Below are the records. Retype exactly the lines between the lines holding "ATOM 47 C C" and "ATOM 87 C C", inclusive.

----- INPUT FOR THIS TASK -----

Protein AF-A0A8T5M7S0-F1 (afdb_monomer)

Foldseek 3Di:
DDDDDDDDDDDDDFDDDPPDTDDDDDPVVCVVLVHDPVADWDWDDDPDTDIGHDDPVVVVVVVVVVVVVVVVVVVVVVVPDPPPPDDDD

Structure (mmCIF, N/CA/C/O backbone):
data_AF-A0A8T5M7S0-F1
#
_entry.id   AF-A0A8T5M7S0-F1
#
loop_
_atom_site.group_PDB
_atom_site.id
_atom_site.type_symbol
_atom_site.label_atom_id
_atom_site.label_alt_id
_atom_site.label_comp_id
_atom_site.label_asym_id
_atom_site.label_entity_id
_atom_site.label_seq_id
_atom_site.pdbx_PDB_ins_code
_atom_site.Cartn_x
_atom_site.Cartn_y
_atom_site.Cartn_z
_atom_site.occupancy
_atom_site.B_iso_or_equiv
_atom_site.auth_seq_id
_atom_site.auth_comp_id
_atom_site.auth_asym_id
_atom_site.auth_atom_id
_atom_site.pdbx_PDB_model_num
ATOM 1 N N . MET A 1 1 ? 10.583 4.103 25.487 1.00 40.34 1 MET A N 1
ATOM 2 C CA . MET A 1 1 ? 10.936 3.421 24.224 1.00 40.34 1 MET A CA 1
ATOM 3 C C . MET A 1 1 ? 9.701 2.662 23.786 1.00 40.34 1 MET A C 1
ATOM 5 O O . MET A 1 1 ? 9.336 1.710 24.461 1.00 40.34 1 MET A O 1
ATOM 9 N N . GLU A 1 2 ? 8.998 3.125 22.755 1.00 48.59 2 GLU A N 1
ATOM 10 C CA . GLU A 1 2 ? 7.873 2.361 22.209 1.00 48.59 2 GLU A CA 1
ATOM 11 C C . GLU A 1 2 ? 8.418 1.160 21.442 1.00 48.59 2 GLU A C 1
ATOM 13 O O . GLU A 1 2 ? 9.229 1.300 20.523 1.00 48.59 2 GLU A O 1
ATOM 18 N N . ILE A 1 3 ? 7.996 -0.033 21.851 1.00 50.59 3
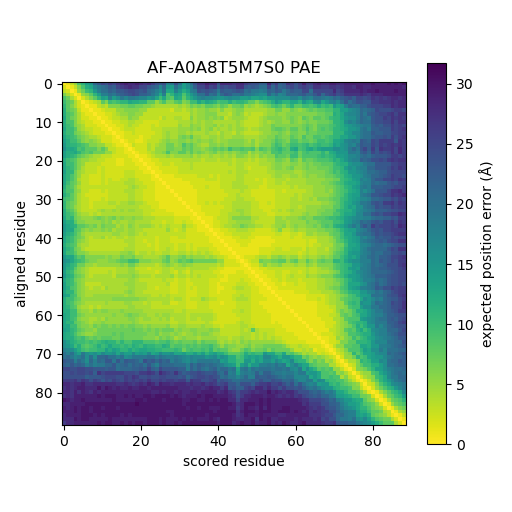 ILE A N 1
ATOM 19 C CA . ILE A 1 3 ? 8.247 -1.258 21.106 1.00 50.59 3 ILE A CA 1
ATOM 20 C C . I
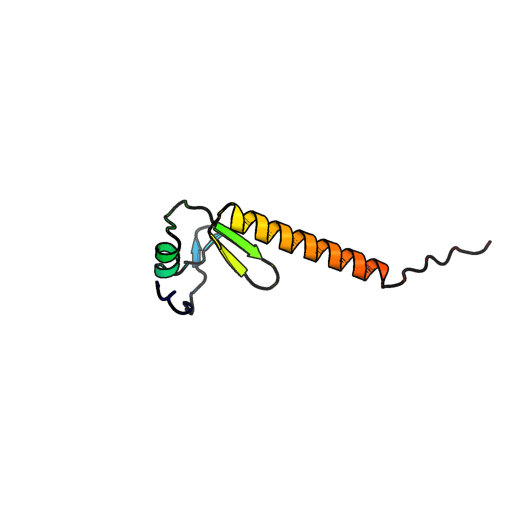LE A 1 3 ? 7.401 -1.140 19.842 1.00 50.59 3 ILE A C 1
ATOM 22 O O . ILE A 1 3 ? 6.179 -1.274 19.903 1.00 50.59 3 ILE A O 1
ATOM 26 N N . LYS A 1 4 ? 8.042 -0.860 18.701 1.00 58.31 4 LYS A N 1
ATOM 27 C CA . LYS A 1 4 ? 7.380 -1.028 17.407 1.00 58.31 4 LYS A CA 1
ATOM 28 C C . LYS A 1 4 ? 6.875 -2.463 17.358 1.00 58.31 4 LYS A C 1
ATOM 30 O O . LYS A 1 4 ? 7.644 -3.405 17.553 1.00 58.31 4 LYS A O 1
ATOM 35 N N . SER A 1 5 ? 5.575 -2.606 17.168 1.00 65.62 5 SER A N 1
ATOM 36 C CA . SER A 1 5 ? 4.933 -3.883 16.913 1.00 65.62 5 SER A CA 1
ATOM 37 C C . SER A 1 5 ? 5.682 -4.633 15.807 1.00 65.62 5 SER A C 1
ATOM 39 O O . SER A 1 5 ? 6.193 -4.037 14.856 1.00 65.62 5 SER A O 1
ATOM 41 N N . GLY A 1 6 ? 5.800 -5.954 15.962 1.00 78.38 6 GLY A N 1
ATOM 42 C CA . GLY A 1 6 ? 6.375 -6.810 14.925 1.00 78.38 6 GLY A CA 1
ATOM 43 C C . GLY A 1 6 ? 5.608 -6.691 13.597 1.00 78.38 6 GLY A C 1
ATOM 44 O O . GLY A 1 6 ? 4.490 -6.169 13.573 1.00 78.38 6 GLY A O 1
ATOM 45 N N . PRO A 1 7 ? 6.183 -7.178 12.484 1.00 83.06 7 PRO A N 1
ATOM 46 C CA . PRO A 1 7 ? 5.555 -7.062 11.174 1.00 83.06 7 PRO A CA 1
ATOM 47 C C . PRO A 1 7 ? 4.174 -7.734 11.155 1.00 83.06 7 PRO A C 1
ATOM 49 O O . PRO A 1 7 ? 4.014 -8.867 11.610 1.00 83.06 7 PRO A O 1
ATOM 52 N N . ILE A 1 8 ? 3.179 -7.043 10.594 1.00 85.81 8 ILE A N 1
ATOM 53 C CA . ILE A 1 8 ? 1.843 -7.602 10.367 1.00 85.81 8 ILE A CA 1
ATOM 54 C C . ILE A 1 8 ? 1.903 -8.463 9.103 1.00 85.81 8 ILE A C 1
ATOM 56 O O . ILE A 1 8 ? 2.122 -7.946 8.008 1.00 85.81 8 ILE A O 1
ATOM 60 N N . VAL A 1 9 ? 1.703 -9.773 9.251 1.00 88.06 9 VAL A N 1
ATOM 61 C CA . VAL A 1 9 ? 1.700 -10.732 8.138 1.00 88.06 9 VAL A CA 1
ATOM 62 C C . VAL A 1 9 ? 0.336 -11.409 8.075 1.00 88.06 9 VAL A C 1
ATOM 64 O O . VAL A 1 9 ? -0.012 -12.206 8.942 1.00 88.06 9 VAL A O 1
ATOM 67 N N . GLU A 1 10 ? -0.442 -11.100 7.039 1.00 88.12 10 GLU A N 1
ATOM 68 C CA . GLU A 1 10 ? -1.794 -11.630 6.847 1.00 88.12 10 GLU A CA 1
ATOM 69 C C . GLU A 1 10 ? -2.023 -12.024 5.383 1.00 88.12 10 GLU A C 1
ATOM 71 O O . GLU A 1 10 ? -1.585 -11.331 4.464 1.00 88.12 10 GLU A O 1
ATOM 76 N N . LYS A 1 11 ? -2.761 -13.118 5.148 1.00 90.81 11 LYS A N 1
ATOM 77 C CA . LYS A 1 11 ? -3.278 -13.461 3.815 1.00 90.81 11 LYS A CA 1
ATOM 78 C C . LYS A 1 11 ? -4.635 -12.792 3.625 1.00 90.81 11 LYS A C 1
ATOM 80 O O . LYS A 1 11 ? -5.530 -12.983 4.445 1.00 90.81 11 LYS A O 1
ATOM 85 N N . ARG A 1 12 ? -4.813 -12.050 2.531 1.00 88.81 12 ARG A N 1
ATOM 86 C CA . ARG A 1 12 ? -6.083 -11.393 2.196 1.00 88.81 12 ARG A CA 1
ATOM 87 C C . ARG A 1 12 ? -6.499 -11.696 0.766 1.00 88.81 12 ARG A C 1
ATOM 89 O O . ARG A 1 12 ? -5.659 -11.913 -0.102 1.00 88.81 12 ARG A O 1
ATOM 96 N N . LYS A 1 13 ? -7.812 -11.734 0.540 1.00 89.94 13 LYS A N 1
ATOM 97 C CA . LYS A 1 13 ? -8.384 -11.874 -0.799 1.00 89.94 13 LYS A CA 1
ATOM 98 C C . LYS A 1 13 ? -8.430 -10.506 -1.469 1.00 89.94 13 LYS A C 1
ATOM 100 O O . LYS A 1 13 ? -8.767 -9.514 -0.825 1.00 89.94 13 LYS A O 1
ATOM 105 N N . LEU A 1 14 ? -8.130 -10.484 -2.761 1.00 91.06 14 LEU A N 1
ATOM 106 C CA . LEU A 1 14 ? -8.498 -9.371 -3.622 1.00 91.06 14 LEU A CA 1
ATOM 107 C C . LEU A 1 14 ? -10.012 -9.416 -3.815 1.00 91.06 14 LEU A C 1
ATOM 109 O O . LEU A 1 14 ? -10.568 -10.486 -4.075 1.00 91.06 14 LEU A O 1
ATOM 113 N N . ILE A 1 15 ? -10.672 -8.277 -3.652 1.00 94.06 15 ILE A N 1
ATOM 114 C CA . ILE A 1 15 ? -12.112 -8.148 -3.874 1.00 94.06 15 ILE A CA 1
ATOM 115 C C . ILE A 1 15 ? -12.351 -7.209 -5.052 1.00 94.06 15 ILE A C 1
ATOM 117 O O . ILE A 1 15 ? -11.575 -6.288 -5.290 1.00 94.06 15 ILE A O 1
ATOM 121 N N . THR A 1 16 ? -13.420 -7.438 -5.801 1.00 94.25 16 THR A N 1
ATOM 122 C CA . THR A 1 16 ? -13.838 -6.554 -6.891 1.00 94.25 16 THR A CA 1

-----

* [RESULT BELOW]
ATOM 47 C C . PRO A 1 7 ? 4.174 -7.734 11.155 1.00 83.06 7 PRO A C 1
ATOM 49 O O . PRO A 1 7 ? 4.014 -8.867 11.610 1.00 83.06 7 PRO A O 1
ATOM 52 N N . ILE A 1 8 ? 3.179 -7.043 10.594 1.00 85.81 8 ILE A N 1
ATOM 53 C CA . ILE A 1 8 ? 1.843 -7.602 10.367 1.00 85.81 8 ILE A CA 1
ATOM 54 C C . ILE A 1 8 ? 1.903 -8.463 9.103 1.00 85.81 8 ILE A C 1
ATOM 56 O O . ILE A 1 8 ? 2.122 -7.946 8.008 1.00 85.81 8 ILE A O 1
ATOM 60 N N . VAL A 1 9 ? 1.703 -9.773 9.251 1.00 88.06 9 VAL A N 1
ATOM 61 C CA . VAL A 1 9 ? 1.700 -10.732 8.138 1.00 88.06 9 VAL A CA 1
ATOM 62 C C . VAL A 1 9 ? 0.336 -11.409 8.075 1.00 88.06 9 VAL A C 1
ATOM 64 O O . VAL A 1 9 ? -0.012 -12.206 8.942 1.00 88.06 9 VAL A O 1
ATOM 67 N N . GLU A 1 10 ? -0.442 -11.100 7.039 1.00 88.12 10 GLU A N 1
ATOM 68 C CA . GLU A 1 10 ? -1.794 -11.630 6.847 1.00 88.12 10 GLU A CA 1
ATOM 69 C C . GLU A 1 10 ? -2.023 -12.024 5.383 1.00 88.12 10 GLU A C 1
ATOM 71 O O . GLU A 1 10 ? -1.585 -11.331 4.464 1.00 88.12 10 GLU A O 1
ATOM 76 N N . LYS A 1 11 ? -2.761 -13.118 5.148 1.00 90.81 11 LYS A N 1
ATOM 77 C CA . LYS A 1 11 ? -3.278 -13.461 3.815 1.00 90.81 11 LYS A CA 1
ATOM 78 C C . LYS A 1 11 ? -4.635 -12.792 3.625 1.00 90.81 11 LYS A C 1
ATOM 80 O O . LYS A 1 11 ? -5.530 -12.983 4.445 1.00 90.81 11 LYS A O 1
ATOM 85 N N . ARG A 1 12 ? -4.813 -12.050 2.531 1.00 88.81 12 ARG A N 1
ATOM 86 C CA . ARG A 1 12 ? -6.083 -11.393 2.196 1.00 88.81 12 ARG A CA 1
ATOM 87 C C . ARG A 1 12 ? -6.499 -11.696 0.766 1.00 88.81 12 ARG A C 1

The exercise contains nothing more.